Exercise directions →
Return the data below exactly, but only from the line containing "ATOM 11 C C" through the line containing "ATOM 15 C CA", with both of those lines included.
Top of Data extracts
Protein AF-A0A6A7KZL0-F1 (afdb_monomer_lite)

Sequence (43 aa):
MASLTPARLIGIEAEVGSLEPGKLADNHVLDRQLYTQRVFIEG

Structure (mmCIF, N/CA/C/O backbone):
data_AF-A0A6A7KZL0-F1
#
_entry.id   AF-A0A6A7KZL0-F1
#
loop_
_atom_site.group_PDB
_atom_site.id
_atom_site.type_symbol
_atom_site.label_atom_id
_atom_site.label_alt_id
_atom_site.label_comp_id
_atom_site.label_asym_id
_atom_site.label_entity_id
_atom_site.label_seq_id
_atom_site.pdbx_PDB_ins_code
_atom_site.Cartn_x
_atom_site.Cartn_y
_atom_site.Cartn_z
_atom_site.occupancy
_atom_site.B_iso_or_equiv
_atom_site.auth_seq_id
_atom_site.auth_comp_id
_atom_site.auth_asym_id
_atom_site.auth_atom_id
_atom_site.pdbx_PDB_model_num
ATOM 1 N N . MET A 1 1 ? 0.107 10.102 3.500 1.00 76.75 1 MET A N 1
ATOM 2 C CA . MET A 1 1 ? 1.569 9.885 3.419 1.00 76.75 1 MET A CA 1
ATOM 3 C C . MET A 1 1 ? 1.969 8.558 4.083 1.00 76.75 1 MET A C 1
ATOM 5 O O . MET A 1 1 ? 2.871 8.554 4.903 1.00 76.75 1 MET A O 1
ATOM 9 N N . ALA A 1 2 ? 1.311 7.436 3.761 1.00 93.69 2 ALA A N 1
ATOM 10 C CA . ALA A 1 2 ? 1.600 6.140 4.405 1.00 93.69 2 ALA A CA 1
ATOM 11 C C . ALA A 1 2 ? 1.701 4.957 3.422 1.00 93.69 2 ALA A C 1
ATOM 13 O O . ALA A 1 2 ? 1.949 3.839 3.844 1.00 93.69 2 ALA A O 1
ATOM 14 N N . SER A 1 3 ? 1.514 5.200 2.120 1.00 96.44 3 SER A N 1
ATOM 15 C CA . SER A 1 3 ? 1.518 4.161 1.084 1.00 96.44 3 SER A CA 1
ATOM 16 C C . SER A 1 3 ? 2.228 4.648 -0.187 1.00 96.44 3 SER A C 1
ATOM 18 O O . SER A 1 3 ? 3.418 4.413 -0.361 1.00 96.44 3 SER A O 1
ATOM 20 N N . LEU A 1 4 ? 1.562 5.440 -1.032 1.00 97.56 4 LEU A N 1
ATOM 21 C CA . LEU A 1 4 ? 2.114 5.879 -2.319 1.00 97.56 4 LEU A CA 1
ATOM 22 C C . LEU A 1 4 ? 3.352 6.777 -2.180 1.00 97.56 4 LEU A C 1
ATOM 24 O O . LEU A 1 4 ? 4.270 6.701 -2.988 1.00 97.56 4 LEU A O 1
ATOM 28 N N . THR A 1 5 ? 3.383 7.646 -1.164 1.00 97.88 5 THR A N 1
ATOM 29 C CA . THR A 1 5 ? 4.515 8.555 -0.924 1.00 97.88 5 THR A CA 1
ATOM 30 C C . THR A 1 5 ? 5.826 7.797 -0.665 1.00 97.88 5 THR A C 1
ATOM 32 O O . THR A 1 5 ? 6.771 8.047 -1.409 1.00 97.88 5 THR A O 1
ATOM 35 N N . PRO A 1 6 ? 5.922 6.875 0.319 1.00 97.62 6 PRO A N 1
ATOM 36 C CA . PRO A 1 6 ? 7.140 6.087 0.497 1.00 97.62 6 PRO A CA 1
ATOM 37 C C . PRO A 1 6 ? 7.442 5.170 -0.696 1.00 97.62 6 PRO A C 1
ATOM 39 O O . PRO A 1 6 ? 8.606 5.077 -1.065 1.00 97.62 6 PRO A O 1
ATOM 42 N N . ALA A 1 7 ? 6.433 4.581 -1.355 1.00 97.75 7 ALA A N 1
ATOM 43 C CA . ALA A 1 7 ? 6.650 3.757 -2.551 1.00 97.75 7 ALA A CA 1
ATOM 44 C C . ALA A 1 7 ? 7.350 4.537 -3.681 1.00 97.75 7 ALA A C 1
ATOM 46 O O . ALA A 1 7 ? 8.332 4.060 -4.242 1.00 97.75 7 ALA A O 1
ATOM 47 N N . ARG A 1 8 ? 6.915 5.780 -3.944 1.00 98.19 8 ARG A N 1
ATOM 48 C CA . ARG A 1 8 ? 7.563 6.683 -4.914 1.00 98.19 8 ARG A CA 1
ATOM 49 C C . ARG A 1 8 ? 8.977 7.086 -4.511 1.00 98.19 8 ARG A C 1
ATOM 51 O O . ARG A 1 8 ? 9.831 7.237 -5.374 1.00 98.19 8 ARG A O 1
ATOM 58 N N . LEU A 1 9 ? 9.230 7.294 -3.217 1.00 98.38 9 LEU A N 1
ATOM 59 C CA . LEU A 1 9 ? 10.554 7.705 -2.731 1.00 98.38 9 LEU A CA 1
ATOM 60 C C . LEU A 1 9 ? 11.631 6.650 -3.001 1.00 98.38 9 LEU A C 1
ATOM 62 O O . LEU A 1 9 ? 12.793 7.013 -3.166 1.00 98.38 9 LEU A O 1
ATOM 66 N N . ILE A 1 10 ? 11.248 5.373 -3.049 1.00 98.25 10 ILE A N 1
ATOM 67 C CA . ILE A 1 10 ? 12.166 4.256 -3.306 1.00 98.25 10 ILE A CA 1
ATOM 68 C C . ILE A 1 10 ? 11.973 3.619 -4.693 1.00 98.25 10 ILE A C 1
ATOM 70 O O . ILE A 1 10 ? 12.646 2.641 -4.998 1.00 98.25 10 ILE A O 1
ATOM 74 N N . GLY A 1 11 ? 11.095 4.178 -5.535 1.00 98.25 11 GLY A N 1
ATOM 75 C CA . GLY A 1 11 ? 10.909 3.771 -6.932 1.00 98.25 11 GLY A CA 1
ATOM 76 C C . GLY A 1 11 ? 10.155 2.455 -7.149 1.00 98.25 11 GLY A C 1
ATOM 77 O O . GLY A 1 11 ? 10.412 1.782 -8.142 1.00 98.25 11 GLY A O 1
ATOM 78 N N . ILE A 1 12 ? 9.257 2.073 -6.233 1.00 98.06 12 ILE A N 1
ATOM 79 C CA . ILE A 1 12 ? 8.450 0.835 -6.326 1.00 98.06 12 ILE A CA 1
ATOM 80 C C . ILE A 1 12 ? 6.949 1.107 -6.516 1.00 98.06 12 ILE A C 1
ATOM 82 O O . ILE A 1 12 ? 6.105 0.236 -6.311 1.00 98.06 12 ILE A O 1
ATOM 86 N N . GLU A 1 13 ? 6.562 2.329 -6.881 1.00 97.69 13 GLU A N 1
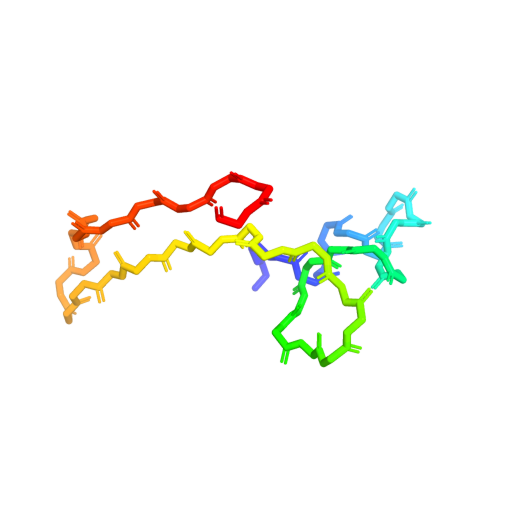ATOM 87 C CA . GLU A 1 13 ? 5.153 2.722 -7.000 1.00 97.69 13 GLU A CA 1
ATOM 88 C C . GLU A 1 13 ? 4.399 2.014 -8.127 1.00 97.69 13 GLU A C 1
ATOM 90 O O . GLU A 1 13 ? 3.167 2.018 -8.128 1.00 97.69 13 GLU A O 1
ATOM 95 N N . ALA A 1 14 ? 5.114 1.437 -9.094 1.00 97.56 14 ALA A N 1
ATOM 96 C CA . ALA A 1 14 ? 4.521 0.600 -10.130 1.00 97.56 14 ALA A CA 1
ATOM 97 C C . ALA A 1 14 ? 3.968 -0.716 -9.554 1.00 97.56 14 ALA A C 1
ATOM 99 O O . ALA A 1 14 ? 3.028 -1.270 -10.115 1.00 97.56 14 ALA A O 1
ATOM 100 N N . GLU A 1 15 ? 4.510 -1.174 -8.423 1.00 97.25 15 GLU A N 1
ATOM 101 C CA . GLU A 1 15 ? 4.186 -2.456 -7.794 1.00 97.25 15 GLU A CA 1
ATOM 102 C C . GLU A 1 15 ? 3.241 -2.290 -6.597 1.00 97.25 15 GLU A C 1
ATOM 104 O O . GLU A 1 15 ? 2.328 -3.096 -6.427 1.00 97.25 15 GLU A O 1
ATOM 109 N N . VAL A 1 16 ? 3.428 -1.240 -5.780 1.00 97.00 16 VAL A N 1
ATOM 110 C CA . VAL A 1 16 ? 2.706 -1.036 -4.507 1.00 97.00 16 VAL A CA 1
ATOM 111 C C . VAL A 1 16 ? 2.350 0.429 -4.230 1.00 97.00 16 VAL A C 1
ATOM 113 O O . VAL A 
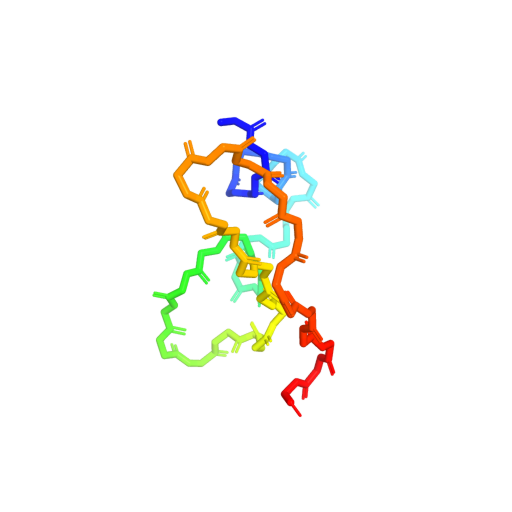1 16 ? 2.755 1.363 -4.921 1.00 97.00 16 VAL A O 1
ATOM 116 N N . GLY A 1 17 ? 1.595 0.651 -3.151 1.00 96.00 17 GLY A N 1
ATOM 117 C CA . GLY A 1 17 ? 1.357 1.978 -2.581 1.00 96.00
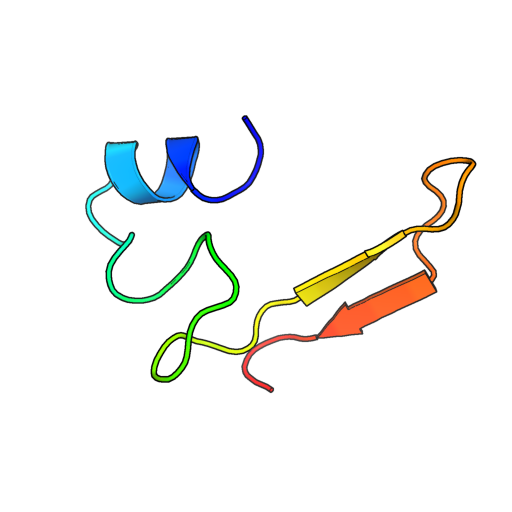 17 GLY A CA 1
ATOM 118 C C . GLY A 1 17 ? 0.052 2.646 -3.022 1.00 96.00 17 GLY A C 1
ATOM 119 O O . GLY A 1 17 ? -0.351 3.637 -2.410 1.00 96.00 17 GLY A O 1
ATOM 120 N N . SER A 1 18 ? -0.653 2.097 -4.012 1.00 97.00 18 SER A N 1
ATOM 121 C CA . SER A 1 18 ? -2.028 2.475 -4.359 1.00 97.00 18 SER A CA 1
ATOM 122 C C . SER A 1 18 ? -2.861 1.254 -4.748 1.00 97.00 18 SER A C 1
ATOM 124 O O . SER A 1 18 ? -2.319 0.222 -5.131 1.00 97.00 18 SER A O 1
ATOM 126 N N . LEU A 1 19 ? -4.186 1.382 -4.638 1.00 96.50 19 LEU A N 1
ATOM 127 C CA . LEU A 1 19 ? -5.129 0.344 -5.041 1.00 96.50 19 LEU A CA 1
ATOM 128 C C . LEU A 1 19 ? -5.522 0.557 -6.507 1.00 96.50 19 LEU A C 1
ATOM 130 O O . LEU A 1 19 ? -6.451 1.307 -6.808 1.00 96.50 19 LEU A O 1
ATOM 134 N N . GLU A 1 20 ? -4.785 -0.080 -7.412 1.00 96.81 20 GLU A N 1
ATOM 135 C CA . GLU A 1 20 ? -4.970 -0.006 -8.864 1.00 96.81 20 GLU A CA 1
ATOM 136 C C . GLU A 1 20 ? -4.837 -1.408 -9.483 1.00 96.81 20 GLU A C 1
ATOM 138 O O . GLU A 1 20 ? -4.055 -2.221 -8.982 1.00 96.81 20 GLU A O 1
ATOM 143 N N . PRO A 1 21 ? -5.565 -1.720 -10.573 1.00 96.38 21 PRO A N 1
ATOM 144 C CA . PRO A 1 21 ? -5.397 -2.989 -11.276 1.00 96.38 21 PRO A CA 1
ATOM 145 C C . PRO A 1 21 ? -3.942 -3.225 -11.706 1.00 96.38 21 PRO A C 1
ATOM 147 O O . PRO A 1 21 ? -3.314 -2.340 -12.282 1.00 96.38 21 PRO A O 1
ATOM 150 N N . GLY A 1 22 ? -3.429 -4.434 -11.458 1.00 95.69 22 GLY A N 1
ATOM 151 C CA . GLY A 1 22 ? -2.069 -4.845 -11.830 1.00 95.69 22 GLY A CA 1
ATOM 152 C C . GLY A 1 22 ? -1.001 -4.649 -10.747 1.00 95.69 22 GLY A C 1
ATOM 153 O O . GLY A 1 22 ? 0.108 -5.142 -10.928 1.00 95.69 22 GLY A O 1
ATOM 154 N N . LYS A 1 23 ? -1.324 -3.989 -9.627 1.00 96.62 23 LYS A N 1
ATOM 155 C CA . LYS A 1 23 ? -0.440 -3.864 -8.454 1.00 96.62 23 LYS A CA 1
ATOM 156 C C . LYS A 1 23 ? -0.625 -5.017 -7.467 1.00 96.62 23 LYS A C 1
ATOM 158 O O . LYS A 1 23 ? -1.647 -5.705 -7.508 1.00 96.62 23 LYS A O 1
ATOM 163 N N . LEU A 1 24 ? 0.342 -5.207 -6.566 1.00 96.81 24 LEU A N 1
ATOM 164 C CA . LEU A 1 24 ? 0.222 -6.171 -5.470 1.00 96.81 24 LEU A CA 1
ATOM 165 C C . LEU A 1 24 ? -0.952 -5.801 -4.559 1.00 96.81 24 LEU A C 1
ATOM 167 O O . LEU A 1 24 ? -1.185 -4.632 -4.244 1.00 96.81 24 LEU A O 1
ATOM 171 N N . ALA A 1 25 ? -1.684 -6.818 -4.114 1.00 96.50 25 ALA A N 1
ATOM 172 C CA . ALA A 1 25 ? -2.878 -6.669 -3.289 1.00 96.50 25 ALA A CA 1
ATOM 173 C C . ALA A 1 25 ? -2.557 -6.545 -1.784 1.00 96.50 25 ALA A C 1
ATOM 175 O O . ALA A 1 25 ? -3.287 -7.064 -0.936 1.00 96.50 25 ALA A O 1
ATOM 176 N N . ASP A 1 26 ? -1.506 -5.794 -1.456 1.00 97.12 26 ASP A N 1
ATOM 177 C CA . ASP A 1 26 ? -1.105 -5.495 -0.082 1.00 97.12 26 ASP A CA 1
ATOM 178 C C . ASP A 1 26 ? -2.025 -4.420 0.506 1.00 97.12 26 ASP A C 1
ATOM 180 O O . ASP A 1 26 ? -1.884 -3.223 0.242 1.00 97.12 26 ASP A O 1
ATOM 184 N N . ASN A 1 27 ? -3.009 -4.850 1.295 1.00 96.62 27 ASN A N 1
ATOM 185 C CA . ASN A 1 27 ? -4.091 -3.991 1.766 1.00 96.62 27 ASN A CA 1
ATOM 186 C C . ASN A 1 27 ? -4.208 -4.000 3.289 1.00 96.62 27 ASN A C 1
ATOM 188 O O . ASN A 1 27 ? -4.218 -5.052 3.925 1.00 96.62 27 ASN A O 1
ATOM 192 N N . HIS A 1 28 ? -4.410 -2.819 3.877 1.00 97.44 28 HIS A N 1
ATOM 193 C CA . HIS A 1 28 ? -4.685 -2.649 5.304 1.00 97.44 28 HIS A CA 1
ATOM 194 C C . HIS A 1 28 ? -6.070 -2.033 5.492 1.00 97.44 28 HIS A C 1
ATOM 196 O O . HIS A 1 28 ? -6.317 -0.893 5.100 1.00 97.44 28 HIS A O 1
ATOM 202 N N . VAL A 1 29 ? -6.990 -2.800 6.075 1.00 97.69 29 VAL A N 1
ATOM 203 C CA . VAL A 1 29 ? -8.364 -2.357 6.333 1.00 97.69 29 VAL A CA 1
ATOM 204 C C . VAL A 1 29 ? -8.465 -1.868 7.770 1.00 97.69 29 VAL A C 1
ATOM 206 O O . VAL A 1 29 ? -8.
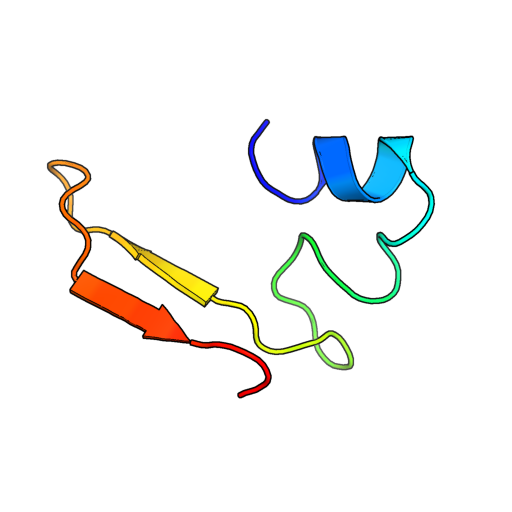176 -2.613 8.708 1.00 97.69 29 VAL A O 1
ATOM 209 N N . LEU A 1 30 ? -8.913 -0.626 7.930 1.00 98.19 30 LEU A N 1
ATOM 210 C CA . LEU A 1 30 ? -9.093 0.055 9.208 1.00 98.19 30 LEU A CA 1
ATOM 211 C C . LEU A 1 30 ? -10.572 0.396 9.421 1.00 98.19 30 LEU A C 1
ATOM 213 O O . LEU A 1 30 ? -11.298 0.634 8.454 1.00 98.19 30 LEU A O 1
ATOM 217 N N . ASP A 1 31 ? -11.017 0.455 10.675 1.00 98.38 31 ASP A N 1
ATOM 218 C CA . ASP A 1 31 ? -12.305 1.070 11.011 1.00 98.38 31 ASP A CA 1
ATOM 219 C C . ASP A 1 31 ? -12.188 2.596 11.183 1.00 98.38 31 ASP A C 1
ATOM 221 O O . ASP A 1 31 ? -11.137 3.207 10.967 1.00 98.38 31 ASP A O 1
ATOM 225 N N . ARG A 1 32 ? -13.294 3.241 11.573 1.00 98.19 32 ARG A N 1
ATOM 226 C CA . ARG A 1 32 ? -13.345 4.697 11.777 1.00 98.19 32 ARG A CA 1
ATOM 227 C C . ARG A 1 32 ? -12.441 5.168 12.925 1.00 98.19 32 ARG A C 1
ATOM 229 O O . ARG A 1 32 ? -12.060 6.335 12.949 1.00 98.19 32 ARG A O 1
ATOM 236 N N . GLN A 1 33 ? -12.111 4.287 13.858 1.00 98.50 33 GLN A N 1
ATOM 237 C CA . GLN A 1 33 ? -11.249 4.533 15.005 1.00 98.50 33 GLN A CA 1
ATOM 238 C C . GLN A 1 33 ? -9.792 4.137 14.719 1.00 98.50 33 GLN A C 1
ATOM 240 O O . GLN A 1 33 ? -8.954 4.218 15.614 1.00 98.50 33 GLN A O 1
ATOM 245 N N . LEU A 1 34 ? -9.480 3.771 13.469 1.00 97.50 34 LEU A N 1
ATOM 246 C CA . LEU A 1 34 ? -8.167 3.319 13.008 1.00 97.50 34 LEU A CA 1
ATOM 247 C C . LEU A 1 34 ? -7.716 1.993 13.635 1.00 97.50 34 LEU A C 1
ATOM 249 O O . LEU A 1 34 ? -6.527 1.671 13.607 1.00 97.50 34 LEU A O 1
ATOM 253 N N . TYR A 1 35 ? -8.644 1.188 14.157 1.00 98.31 35 TYR A N 1
ATOM 254 C CA . TYR A 1 35 ? -8.322 -0.179 14.545 1.00 98.31 35 TYR A CA 1
ATOM 255 C C . TYR A 1 35 ? -8.208 -1.060 13.309 1.00 98.3
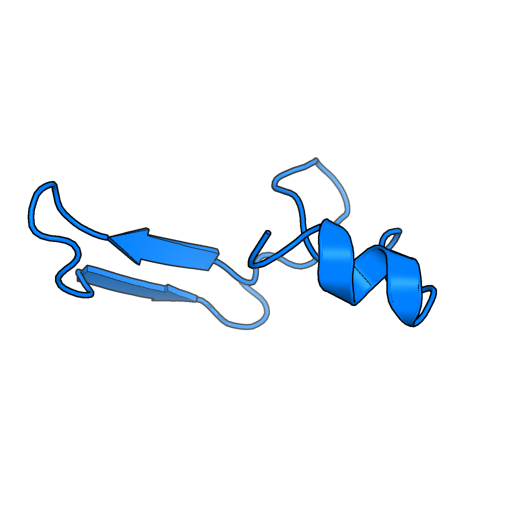1 35 TYR A C 1
ATOM 257 O O . TYR A 1 35 ? -9.044 -1.018 12.402 1.00 98.31 35 TYR A O 1
ATOM 265 N N . THR A 1 36 ? -7.167 -1.890 13.303 1.00 98.19 36 THR A N 1
ATOM 266 C CA . THR A 1 36 ? -6.940 -2.872 12.244 1.00 98.19 36 THR A CA 1
ATOM 267 C C . THR A 1 36 ? -8.065 -3.891 12.233 1.00 98.19 36 THR A C 1
ATOM 269 O O . THR A 1 36 ? -8.285 -4.591 13.216 1.00 98.19 36 THR A O 1
ATOM 272 N N . GLN A 1 37 ? -8.741 -3.992 11.096 1.00 98.50 37 GLN A N 1
ATOM 273 C CA . GLN A 1 37 ? -9.766 -4.996 10.850 1.00 98.50 37 GLN A CA 1
ATOM 274 C C . GLN A 1 37 ? -9.180 -6.193 10.103 1.00 98.50 37 GLN A C 1
ATOM 276 O O . GLN A 1 37 ? -9.489 -7.333 10.438 1.00 98.50 37 GLN A O 1
ATOM 281 N N . ARG A 1 38 ? -8.352 -5.942 9.075 1.00 98.00
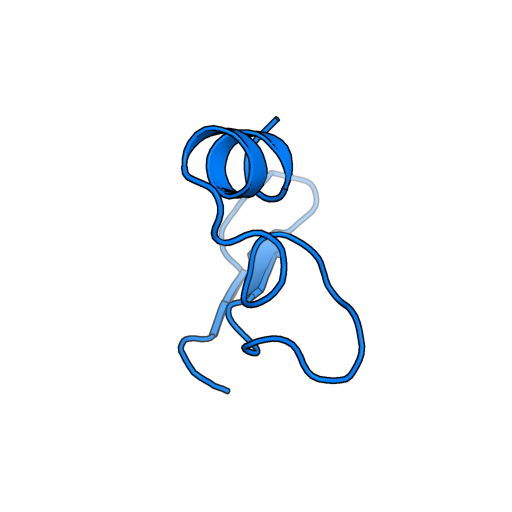 38 ARG A N 1
ATOM 282 C CA . ARG A 1 38 ? -7.703 -6.972 8.240 1.00 98.00 38 ARG A CA 1
ATOM 283 C C . ARG A 1 38 ? -6.397 -6.461 7.638 1.00 98.00 38 ARG A C 1
ATOM 285 O O . ARG A 1 38 ? -6.265 -5.263 7.389 1.00 98.00 38 ARG A O 1
ATOM 292 N N . VAL A 1 39 ? -5.488 -7.385 7.348 1.00 97.75 39 VAL A N 1
ATOM 293 C CA . VAL A 1 39 ? -4.272 -7.158 6.558 1.00 97.75 39 VAL A CA 1
ATOM 294 C C . VAL A 1 39 ? -4.198 -8.255 5.499 1.00 97.75 39 VAL A C 1
ATOM 296 O O . VAL A 1 39 ? -4.381 -9.425 5.830 1.00 97.75 39 VAL A O 1
ATOM 299 N N . PHE A 1 40 ? -3.954 -7.867 4.254 1.00 97.44 40 PHE A N 1
ATOM 300 C CA . PHE A 1 40 ? -3.698 -8.754 3.121 1.00 97.44 40 PHE A CA 1
ATOM 301 C C . PHE A 1 40 ? -2.262 -8.522 2.657 1.00 97.44 40 PHE A C 1
ATOM 303 O O . PHE A 1 40 ? -1.823 -7.371 2.623 1.00 97.44 40 PHE A O 1
ATOM 310 N N . ILE A 1 41 ? -1.549 -9.600 2.342 1.00 95.75 41 ILE A N 1
ATOM 311 C CA . ILE A 1 41 ? -0.175 -9.581 1.834 1.00 95.75 41 ILE A CA 1
ATOM 312 C C . ILE A 1 41 ? -0.158 -10.510 0.625 1.00 95.75 41 ILE A C 1
ATOM 314 O O . ILE A 1 41 ? -0.571 -11.659 0.752 1.00 95.75 41 ILE A O 1
ATOM 318 N N . GLU A 1 42 ? 0.271 -9.998 -0.524 1.00 89.75 42 GLU A N 1
ATOM 319 C CA . GLU A 1 42 ? 0.327 -10.697 -1.814 1.00 89.75 42 GLU A CA 1
ATOM 320 C C . GLU A 1 42 ? -1.022 -11.252 -2.326 1.00 89.75 42 GLU A C 1
ATOM 322 O O . GLU A 1 42 ? -1.041 -12.065 -3.250 1.00 89.75 42 GLU A O 1
ATOM 327 N N . GLY A 1 43 ? -2.153 -10.754 -1.805 1.00 77.00 43 GLY A N 1
ATOM 328 C CA . GLY A 1 43 ? -3.511 -11.163 -2.203 1.00 77.00 43 GLY A CA 1
ATOM 329 C C . GLY A 1 43 ? -4.224 -12.024 -1.178 1.00 77.00 43 GLY A C 1
ATOM 330 O O . GLY A 1 43 ? -4.033 -13.257 -1.198 1.00 77.00 43 GLY A O 1
#

pLDDT: mean 96.21, std 4.52, range [76.75, 98.5]

Radius of gyration: 11.18 Å; chains: 1; bounding box: 26×21×27 Å

Foldseek 3Di:
DPFQVVCVVVVNNQATRDPDPPHFPFDFDADPVRDTPDTDGRD

Secondary structure (DSSP, 8-state):
--SHHHHHHTT-TTTSSS--TTS---EEEE-TT--EEEEES--
Bottom of Data extracts
Response to the task →
ATOM 11 C C . ALA A 1 2 ? 1.701 4.957 3.422 1.00 93.69 2 ALA A C 1
ATOM 13 O O . ALA A 1 2 ? 1.949 3.839 3.844 1.00 93.69 2 ALA A O 1
ATOM 14 N N . SER A 1 3 ? 1.514 5.200 2.120 1.00 96.44 3 SER A N 1
ATOM 15 C CA . SER A 1 3 ? 1.518 4.161 1.084 1.00 96.44 3 SER A CA 1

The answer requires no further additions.